Our RTL power reduction tool had to be significantly faster vs. PT-PX-based
flow -- and had to be reasonably accurate -- within 10-20% with respect to
PT-PX both in terms of absolute and relative numbers.  It had to have large
capacity to be able to handle our largest blocks, and it had to be easy to
setup and use so it could be used by all the engineers developing RTL.


WHAT CALYPTO COULDN'T DO

Before Apache PowerArtist, we were using Calypto PowerPro for our RTL power
work.  Calypto did power optimization, but it did not do power estimation at
that time -- only gave guidance for clock-gating efficiency improvements.
The potential power savings from that guidance was shown as a percentage of
power, not potential real power savings in terms of mW.

We wanted to see the actual power estimates and potential real power savings
in mW -- so we could calculate if the total power consumed by our block was
within our power budget.  Furthermore we wanted it to guide us on how to
reduce power and rank the potential power savings of each change, so we
could manually select the optimum set of changes.

We could not do this easily with Calypto PowerPro, but we could with Apache
PowerArtist, so we switched over to PowerArtist instead.


OUR METHODOLOGY

Our design flow for power analysis and power reduction.  As you can see, RTL
power analysis is an integral part. 

       
                RTL Power Analysis and Power Reduction Flow

We start power analysis while our Verilog is being developed and verified.
Even though PowerArtist can do vector-less power estimation, we don't use
it in vector-less mode.  We feel the estimates are more accurate if our
own activity vectors are supplied.

Since our requirement is to get high correlation of RTL power estimate with
our post-synthesis gate level netlist, we use activity vectors captured in
FSDB format from out RTL- and gate- level VCS simulations.

Doing RTL-level power analysis enables us to:

  - Find all sources of wasted power early and at the RTL level
  - Sort and prioritize our fixes based on actual power estimates
    from our many different simulation scenarios.
  - Make RTL changes early in the design -- where the biggest
    impact on power reduction can be made.  Gates is too late.
  - Correlate estimated RTL and actual final power savings.
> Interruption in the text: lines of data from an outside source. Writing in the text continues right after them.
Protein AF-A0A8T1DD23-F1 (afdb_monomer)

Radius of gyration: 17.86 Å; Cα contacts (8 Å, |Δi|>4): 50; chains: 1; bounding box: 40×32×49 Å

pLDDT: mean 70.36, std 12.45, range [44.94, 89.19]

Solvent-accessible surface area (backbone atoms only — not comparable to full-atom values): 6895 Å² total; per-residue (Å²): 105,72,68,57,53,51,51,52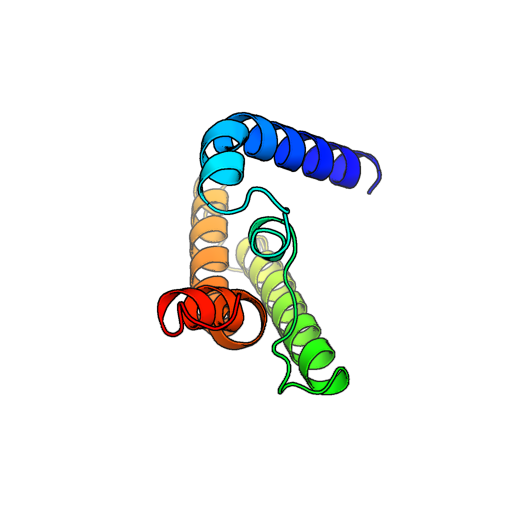,51,52,51,53,49,53,53,47,63,73,41,41,72,57,44,56,69,78,35,78,85,62,78,73,64,54,65,81,80,42,78,58,75,51,94,89,55,54,71,67,57,54,49,50,53,51,51,51,52,51,51,53,50,54,51,51,51,48,55,55,67,29,80,88,49,82,48,57,50,96,80,39,46,65,58,52,49,53,52,50,53,51,53,50,45,71,73,47,29,67,74,46,63,48,49,66,68,53,47,54,75,74,44,82,84,80,120

Mean predicted aligned error: 11.53 Å

Organism: NCBI:txid29920

Sequence (115 aa):
MISQLLGAFCGAFVIYVMQYQNLNVIDPHREITQSSFSTYPSDNISNYTAFYTEFIGTAMLVLSIYAITDQRNRPAGPVGSPFAFCLMIMALGMAFGMNTGLHNAQLLLLDPDRG

Nearest PDB structures (foldseek):
  1ldf-assembly1_A  TM=8.592E-01  e=2.157E-03  Escherichia coli
  5c5x-assembly1_A  TM=7.527E-01  e=2.060E-01  Homo sapiens
  3gd8-assembly1_A  TM=7.132E-01  e=1.063E+00  Homo sapiens

Foldseek 3Di:
DVVVVVVLVVVLVVVCVVCVVVCCVVPVPNPQCVLVSDWAFDPPDDPVRLVVLVVVLVVQLVVQLCLQPDPVRPHCPPVCSVVSNVVSVVVSCVVRVCGTRPPSVVVCVVCVPPD

InterPro domains:
  IP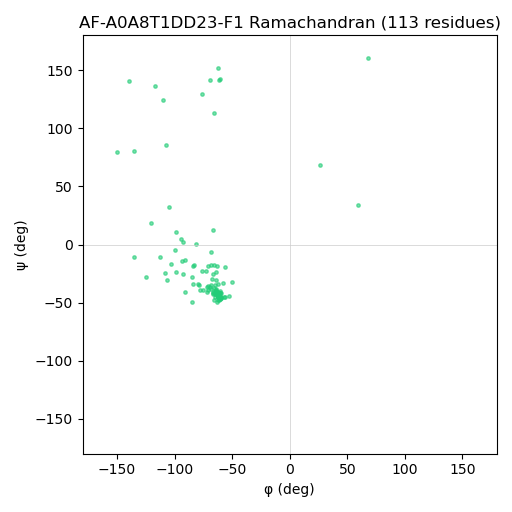R000425 Major intrinsic protein [PF00230] (1-101)
  IPR023271 Aquaporin-like [G3DSA:1.20.1080.10] (1-104)
  IPR023271 Aquaporin-like [SSF81338] (2-102)
  IPR050363 Major Intrinsic Protein/Aquaporin [PTHR43829] (1-102)

Structure (mmCIF, N/CA/C/O backbone):
data_AF-A0A8T1DD23-F1
#
_entry.id   AF-A0A8T1DD23-F1
#
loop_
_atom_site.group_PDB
_atom_site.id
_atom_site.type_symbol
_atom_site.label_atom_id
_atom_site.label_alt_id
_atom_site.label_comp_id
_atom_site.label_asym_id
_atom_site.label_entity_id
_atom_site.label_seq_id
_atom_site.pdbx_PDB_ins_code
_atom_site.Cartn_x
_atom_site.Cartn_y
_atom_site.Cartn_z
_atom_site.occupancy
_atom_site.B_iso_or_equiv
_atom_site.auth_seq_id
_atom_site.auth_comp_id
_atom_site.auth_asym_id
_atom_site.auth_atom_id
_atom_site.pdbx_PDB_model_num
ATOM 1 N N . MET A 1 1 ? -12.966 -6.552 -2.652 1.00 81.12 1 MET A N 1
ATOM 2 C CA . MET A 1 1 ? -11.956 -7.129 -3.564 1.00 81.12 1 MET A CA 1
ATOM 3 C C . MET A 1 1 ? -12.015 -6.507 -4.948 1.00 81.12 1 MET A C 1
ATOM 5 O O . MET A 1 1 ? -11.063 -5.831 -5.294 1.00 81.12 1 MET A O 1
ATOM 9 N N . ILE A 1 2 ? -13.122 -6.608 -5.697 1.00 84.56 2 ILE A N 1
ATOM 10 C CA . ILE A 1 2 ? -13.218 -5.999 -7.045 1.00 84.56 2 ILE A CA 1
ATOM 11 C C . I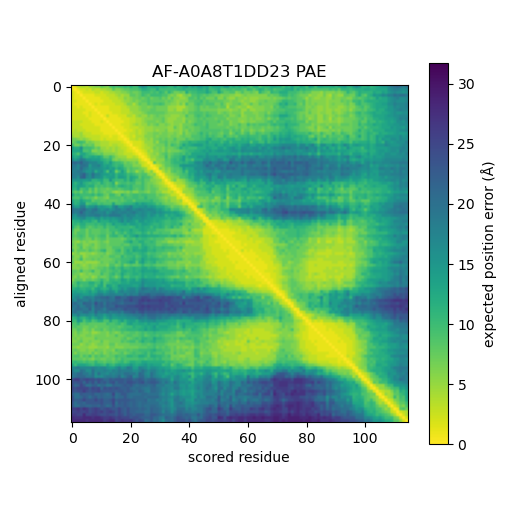LE A 1 2 ? -12.958 -4.479 -7.018 1.00 84.56 2 ILE A C 1
ATOM 13 O O . ILE A 1 2 ? -12.161 -3.981 -7.802 1.00 84.56 2 ILE A O 1
ATOM 17 N N . SER A 1 3 ? -13.540 -3.745 -6.063 1.00 86.31 3 SER A N 1
ATOM 18 C CA . SER A 1 3 ? -13.302 -2.299 -5.906 1.00 86.31 3 SER A CA 1
ATOM 19 C C . SER A 1 3 ? -11.860 -1.935 -5.528 1.00 86.31 3 SER A C 1
ATOM 21 O O . SER A 1 3 ? -11.353 -0.913 -5.974 1.00 86.31 3 SER A O 1
ATOM 23 N N . GLN A 1 4 ? -11.186 -2.770 -4.732 1.00 84.69 4 GLN A N 1
ATOM 24 C CA . GLN A 1 4 ? -9.785 -2.566 -4.347 1.00 84.69 4 GLN A CA 1
ATOM 25 C C . GLN A 1 4 ? -8.848 -2.836 -5.525 1.00 84.69 4 GLN A C 1
ATOM 27 O O . GLN A 1 4 ? -7.933 -2.056 -5.761 1.00 84.69 4 GLN A O 1
ATOM 32 N N . LEU A 1 5 ? -9.126 -3.891 -6.299 1.00 88.44 5 LEU A N 1
ATOM 33 C CA . LEU A 1 5 ? -8.389 -4.210 -7.518 1.00 88.44 5 LEU A CA 1
ATOM 34 C C . LEU A 1 5 ? -8.509 -3.073 -8.541 1.00 88.44 5 LEU A C 1
ATOM 36 O O . LEU A 1 5 ? -7.504 -2.622 -9.080 1.00 88.44 5 LEU A O 1
ATOM 40 N N . LEU A 1 6 ? -9.727 -2.569 -8.762 1.00 87.25 6 LEU A N 1
ATOM 41 C CA . LEU A 1 6 ? -9.967 -1.442 -9.665 1.00 87.25 6 LEU A CA 1
ATOM 42 C C . LEU A 1 6 ? -9.281 -0.162 -9.175 1.00 87.25 6 LEU A C 1
ATOM 44 O O . LEU A 1 6 ? -8.661 0.535 -9.970 1.00 87.25 6 LEU A O 1
ATOM 48 N N . GLY A 1 7 ? -9.337 0.128 -7.872 1.00 85.88 7 GLY A N 1
ATOM 49 C CA . GLY A 1 7 ? -8.638 1.271 -7.283 1.00 85.88 7 GLY A CA 1
ATOM 50 C C . GLY A 1 7 ? -7.119 1.190 -7.461 1.00 85.88 7 GLY A C 1
ATOM 51 O O . GLY A 1 7 ? -6.502 2.167 -7.880 1.00 85.88 7 GLY A O 1
ATOM 52 N N . ALA A 1 8 ? -6.527 0.018 -7.212 1.00 83.88 8 ALA A N 1
ATOM 53 C CA . ALA A 1 8 ? -5.100 -0.220 -7.416 1.00 83.88 8 ALA A CA 1
ATOM 54 C C . ALA A 1 8 ? -4.702 -0.078 -8.894 1.00 83.88 8 ALA A C 1
ATOM 56 O O . ALA A 1 8 ? -3.707 0.575 -9.201 1.00 83.88 8 ALA A O 1
ATOM 57 N N . PHE A 1 9 ? -5.508 -0.618 -9.812 1.00 85.44 9 PHE A N 1
ATOM 58 C CA . PHE A 1 9 ? -5.257 -0.526 -11.251 1.00 85.44 9 PHE A CA 1
ATOM 59 C C . PHE A 1 9 ? -5.335 0.919 -11.762 1.00 85.44 9 PHE A C 1
ATOM 61 O O . PHE A 1 9 ? -4.445 1.377 -12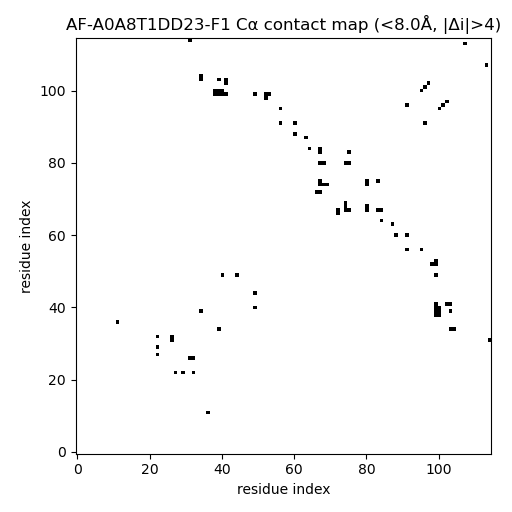.476 1.00 85.44 9 PHE A O 1
ATOM 68 N N . CYS A 1 10 ? -6.357 1.672 -11.344 1.00 89.19 10 CYS A N 1
ATOM 69 C CA . CYS A 1 10 ? -6.479 3.091 -11.672 1.00 89.19 10 CYS A CA 1
ATOM 70 C C . CYS A 1 10 ? -5.316 3.911 -11.093 1.00 89.19 10 CYS A C 1
ATOM 72 O O . CYS A 1 10 ? -4.768 4.763 -11.788 1.00 89.19 10 CYS A O 1
ATOM 74 N N . GLY A 1 11 ? -4.905 3.641 -9.848 1.00 83.19 11 GLY A N 1
ATOM 75 C CA . GLY A 1 11 ? -3.750 4.293 -9.227 1.00 83.19 11 GLY A CA 1
ATOM 76 C C . GLY A 1 11 ? -2.452 4.032 -9.995 1.00 83.19 11 GLY A C 1
ATOM 77 O O . GLY A 1 11 ? -1.730 4.974 -10.320 1.00 83.19 11 GLY A O 1
ATOM 78 N N . ALA A 1 12 ? -2.198 2.775 -10.367 1.00 81.12 12 ALA A N 1
ATOM 79 C CA . ALA A 1 12 ? -1.045 2.400 -11.182 1.00 81.12 12 ALA A CA 1
ATOM 80 C C . ALA A 1 12 ? -1.054 3.097 -12.554 1.00 81.12 12 ALA A C 1
ATOM 82 O O . ALA A 1 12 ? -0.021 3.602 -12.993 1.00 81.12 12 ALA A O 1
ATOM 83 N N . PHE A 1 13 ? -2.219 3.193 -13.205 1.00 84.69 13 PHE A N 1
ATOM 84 C CA . PHE A 1 13 ? -2.365 3.891 -14.484 1.00 84.69 13 PHE A CA 1
ATOM 85 C C . PHE A 1 13 ? -2.025 5.386 -14.384 1.00 84.69 13 PHE A C 1
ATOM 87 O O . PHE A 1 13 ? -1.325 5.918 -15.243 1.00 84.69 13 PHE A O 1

With our post-synthesis gate-level netlist and prototype P&R netlist, we
are able to:

  - Correlate PowerArtist RTL power estimates with sign-off
    PT-PX gate-level estimates.
  - Understand both absolute and relative accuracy.
  - Correlate power consumption of individual cell categories
    and improve their accuracy.

The other aspect is this also gives up the data to compare overall runtimes
of our flows and different flow phases.


POWERARTIST vs. PRIMETIME-PX RUNTIMES

As I said earlier, one key requirement for us to use any RTL power analysis
tool was that it had to be significantly faster vs. a PrimeTime-PX flow.

    
                PowerArtist vs. PT-PX Flow Runtimes
                      (click pic to enlarge)
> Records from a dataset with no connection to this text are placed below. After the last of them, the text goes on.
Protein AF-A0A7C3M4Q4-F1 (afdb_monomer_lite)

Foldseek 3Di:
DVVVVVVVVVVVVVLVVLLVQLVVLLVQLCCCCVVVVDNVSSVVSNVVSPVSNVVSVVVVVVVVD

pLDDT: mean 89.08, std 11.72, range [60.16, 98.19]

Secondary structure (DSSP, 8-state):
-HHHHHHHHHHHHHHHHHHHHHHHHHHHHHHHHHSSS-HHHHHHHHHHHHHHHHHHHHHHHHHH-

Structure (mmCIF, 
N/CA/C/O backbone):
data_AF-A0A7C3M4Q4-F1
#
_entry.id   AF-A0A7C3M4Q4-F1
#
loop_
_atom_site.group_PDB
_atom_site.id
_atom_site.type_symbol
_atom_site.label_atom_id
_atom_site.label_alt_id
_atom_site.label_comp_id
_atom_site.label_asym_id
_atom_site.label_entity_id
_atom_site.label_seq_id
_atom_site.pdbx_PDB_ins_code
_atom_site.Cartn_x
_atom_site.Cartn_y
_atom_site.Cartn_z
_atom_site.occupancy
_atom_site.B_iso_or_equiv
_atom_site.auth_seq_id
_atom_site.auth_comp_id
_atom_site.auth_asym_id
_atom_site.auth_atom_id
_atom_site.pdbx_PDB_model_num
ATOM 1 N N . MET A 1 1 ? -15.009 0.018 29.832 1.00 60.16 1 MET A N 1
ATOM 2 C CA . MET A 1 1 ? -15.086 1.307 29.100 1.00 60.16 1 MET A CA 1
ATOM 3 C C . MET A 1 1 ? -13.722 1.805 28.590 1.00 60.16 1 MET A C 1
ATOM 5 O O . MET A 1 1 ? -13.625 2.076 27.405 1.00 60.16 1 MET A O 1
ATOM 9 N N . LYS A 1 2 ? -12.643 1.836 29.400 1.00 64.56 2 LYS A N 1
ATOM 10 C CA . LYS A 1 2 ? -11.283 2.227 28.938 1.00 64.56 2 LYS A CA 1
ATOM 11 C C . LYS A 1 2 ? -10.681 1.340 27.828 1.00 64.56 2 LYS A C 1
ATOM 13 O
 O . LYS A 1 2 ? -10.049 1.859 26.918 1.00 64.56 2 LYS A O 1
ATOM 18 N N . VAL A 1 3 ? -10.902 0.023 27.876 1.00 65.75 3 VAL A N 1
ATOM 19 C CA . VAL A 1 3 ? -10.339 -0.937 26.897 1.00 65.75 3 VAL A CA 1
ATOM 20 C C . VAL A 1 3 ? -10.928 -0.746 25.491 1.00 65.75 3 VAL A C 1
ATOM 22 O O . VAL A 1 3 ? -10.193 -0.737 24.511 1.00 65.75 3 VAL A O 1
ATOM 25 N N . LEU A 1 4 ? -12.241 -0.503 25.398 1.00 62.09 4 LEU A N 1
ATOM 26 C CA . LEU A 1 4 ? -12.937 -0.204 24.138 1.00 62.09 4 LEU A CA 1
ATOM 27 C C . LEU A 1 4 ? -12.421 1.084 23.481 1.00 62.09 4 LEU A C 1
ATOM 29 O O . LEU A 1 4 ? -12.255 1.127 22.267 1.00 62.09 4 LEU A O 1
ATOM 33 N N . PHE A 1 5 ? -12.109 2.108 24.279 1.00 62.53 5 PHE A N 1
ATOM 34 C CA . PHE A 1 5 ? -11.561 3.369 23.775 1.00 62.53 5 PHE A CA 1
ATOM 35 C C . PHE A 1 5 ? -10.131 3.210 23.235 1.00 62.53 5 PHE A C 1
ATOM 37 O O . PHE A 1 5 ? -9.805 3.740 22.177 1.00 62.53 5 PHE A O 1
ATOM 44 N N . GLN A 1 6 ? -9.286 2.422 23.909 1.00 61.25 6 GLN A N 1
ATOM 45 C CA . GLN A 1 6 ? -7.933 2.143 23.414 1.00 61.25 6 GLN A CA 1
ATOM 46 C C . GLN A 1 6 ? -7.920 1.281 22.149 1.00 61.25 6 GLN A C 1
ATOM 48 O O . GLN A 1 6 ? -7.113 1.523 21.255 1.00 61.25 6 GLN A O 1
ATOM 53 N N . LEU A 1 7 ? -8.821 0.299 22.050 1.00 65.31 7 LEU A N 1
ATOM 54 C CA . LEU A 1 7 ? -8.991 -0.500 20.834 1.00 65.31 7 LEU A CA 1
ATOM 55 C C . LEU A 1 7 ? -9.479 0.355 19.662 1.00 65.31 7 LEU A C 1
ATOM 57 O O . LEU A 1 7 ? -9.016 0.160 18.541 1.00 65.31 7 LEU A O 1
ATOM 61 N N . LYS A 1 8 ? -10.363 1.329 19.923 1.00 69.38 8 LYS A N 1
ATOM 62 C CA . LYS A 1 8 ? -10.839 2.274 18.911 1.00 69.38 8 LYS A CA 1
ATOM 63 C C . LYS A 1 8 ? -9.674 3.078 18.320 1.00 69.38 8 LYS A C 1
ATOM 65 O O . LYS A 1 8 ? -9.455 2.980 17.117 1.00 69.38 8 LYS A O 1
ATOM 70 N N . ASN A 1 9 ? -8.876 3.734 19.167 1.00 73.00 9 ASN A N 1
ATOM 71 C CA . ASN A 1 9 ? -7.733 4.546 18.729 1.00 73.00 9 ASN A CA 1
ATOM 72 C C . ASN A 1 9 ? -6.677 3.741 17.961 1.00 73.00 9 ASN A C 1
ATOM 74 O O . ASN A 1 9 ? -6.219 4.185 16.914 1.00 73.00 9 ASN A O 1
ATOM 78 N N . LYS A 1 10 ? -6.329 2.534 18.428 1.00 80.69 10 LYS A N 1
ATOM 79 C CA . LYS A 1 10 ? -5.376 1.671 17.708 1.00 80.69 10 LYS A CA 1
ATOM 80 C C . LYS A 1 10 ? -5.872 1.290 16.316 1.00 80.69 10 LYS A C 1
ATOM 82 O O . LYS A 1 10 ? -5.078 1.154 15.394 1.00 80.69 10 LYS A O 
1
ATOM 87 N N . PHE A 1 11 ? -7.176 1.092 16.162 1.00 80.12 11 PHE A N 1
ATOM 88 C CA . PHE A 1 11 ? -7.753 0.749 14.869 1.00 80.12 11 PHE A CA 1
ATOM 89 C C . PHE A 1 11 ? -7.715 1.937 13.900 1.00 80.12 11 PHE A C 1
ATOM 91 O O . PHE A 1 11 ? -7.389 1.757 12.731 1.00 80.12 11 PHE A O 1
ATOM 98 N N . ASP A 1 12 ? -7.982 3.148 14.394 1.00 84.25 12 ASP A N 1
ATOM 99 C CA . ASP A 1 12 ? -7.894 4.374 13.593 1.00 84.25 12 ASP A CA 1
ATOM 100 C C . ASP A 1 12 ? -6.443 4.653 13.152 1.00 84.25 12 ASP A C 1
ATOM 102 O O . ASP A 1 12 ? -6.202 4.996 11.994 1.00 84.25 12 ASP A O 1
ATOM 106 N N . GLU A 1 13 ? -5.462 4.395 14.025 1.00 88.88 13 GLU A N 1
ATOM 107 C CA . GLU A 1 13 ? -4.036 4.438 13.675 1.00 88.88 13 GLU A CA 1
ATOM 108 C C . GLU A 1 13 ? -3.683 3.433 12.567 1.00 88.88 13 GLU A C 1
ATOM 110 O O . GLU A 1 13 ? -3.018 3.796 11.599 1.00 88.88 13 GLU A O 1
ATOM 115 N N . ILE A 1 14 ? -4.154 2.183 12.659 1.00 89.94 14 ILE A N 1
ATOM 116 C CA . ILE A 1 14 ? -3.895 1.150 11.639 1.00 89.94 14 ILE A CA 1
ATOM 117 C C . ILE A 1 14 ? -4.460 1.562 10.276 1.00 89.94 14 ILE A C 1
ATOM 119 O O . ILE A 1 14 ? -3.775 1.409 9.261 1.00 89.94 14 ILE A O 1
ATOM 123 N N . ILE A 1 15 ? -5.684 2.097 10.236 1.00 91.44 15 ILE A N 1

For this benchmark, we had 3 test cases.  We used multiple licenses of VCS
and PrimeTime-PX but only one license of PowerArtist.  When we used multiple
VCS and PT-PX licenses, the PowerArtist flow was 3-10X faster than the post-
synthesis PT-PX flow.

However, when you look at apples-to-apples comparison of running only one
test with one license of all tools, PowerArtist flow was 31X faster than the
PT-PX-based flow.

The fast PowerArtist turnaround time allows us to do several quick "what-if"
analysis for different scenarios and different test cases -- and to select
the most power optimized RTL, based on the early PowerArtist guidance.


POWERARTIST vs. Post-Talus P&R PRIMETIME-PX Correlation

As I said in the beginning, we still use Magma Talus for P&R.  Here's the
data for using Apache PowerArtist to do power on early Verilog RTL against
our final post P&R and PrimeTime-PX numbers:

    
                PowerArtist vs. Post-P&R PTPX Results
                      (click pic to enlarge)

For the 7 test cases, dynamic power correlation was within 15% and leakage
power correlation was within 5%.  Average correlation was ~6% for dynamic
and ~4% for leakage.  For designs without a lot of Synopsys DesignWare
components, we found the average power correlation to be around 5%.

This data is why we use PowerArtist.  With it was have a flow that's ~30X
faster and is within ~10% of post-layout GDSII.


CUSTOMIZED REPORTS

We primarily use PowerArtist in a batch mode and rely on its good detailed
reports.  The TCL API into the OpenAccess Database (OADB) is very powerful.
It allows every user to get the exact information they want and in the
format they want.  In our customized PowerArtist reports:

  - Internal/leakage power consumption for each leaf level
  - Clock power consumption / frequency
  - Clock gating coverage and clock gating efficiency
  - Cell category power consumption breakdowns for each hierarchy level
  - Memory / flops / latches / combinational / clock power breakdown
  - Dynamic and leakage power associated with a flop-type
  - Properties attached to instances, pins and nets stored in database
  - Leakage / dynamic power, clock power, RTL information
  - Duty cycle, average activity, frequency, transition time, capacitance

One big advantage of PowerArtist reports is that (unlike in the PT-PX flows)
PowerArtist preserves hierarchical information and we can easily trace the
leaf cell or signal to the original RTL.  In the PT-PX-based flows, all the
hierarchies are typically "ungrouped" and it is more difficult to trace an
instance name in the PT-PX report to the original RTL.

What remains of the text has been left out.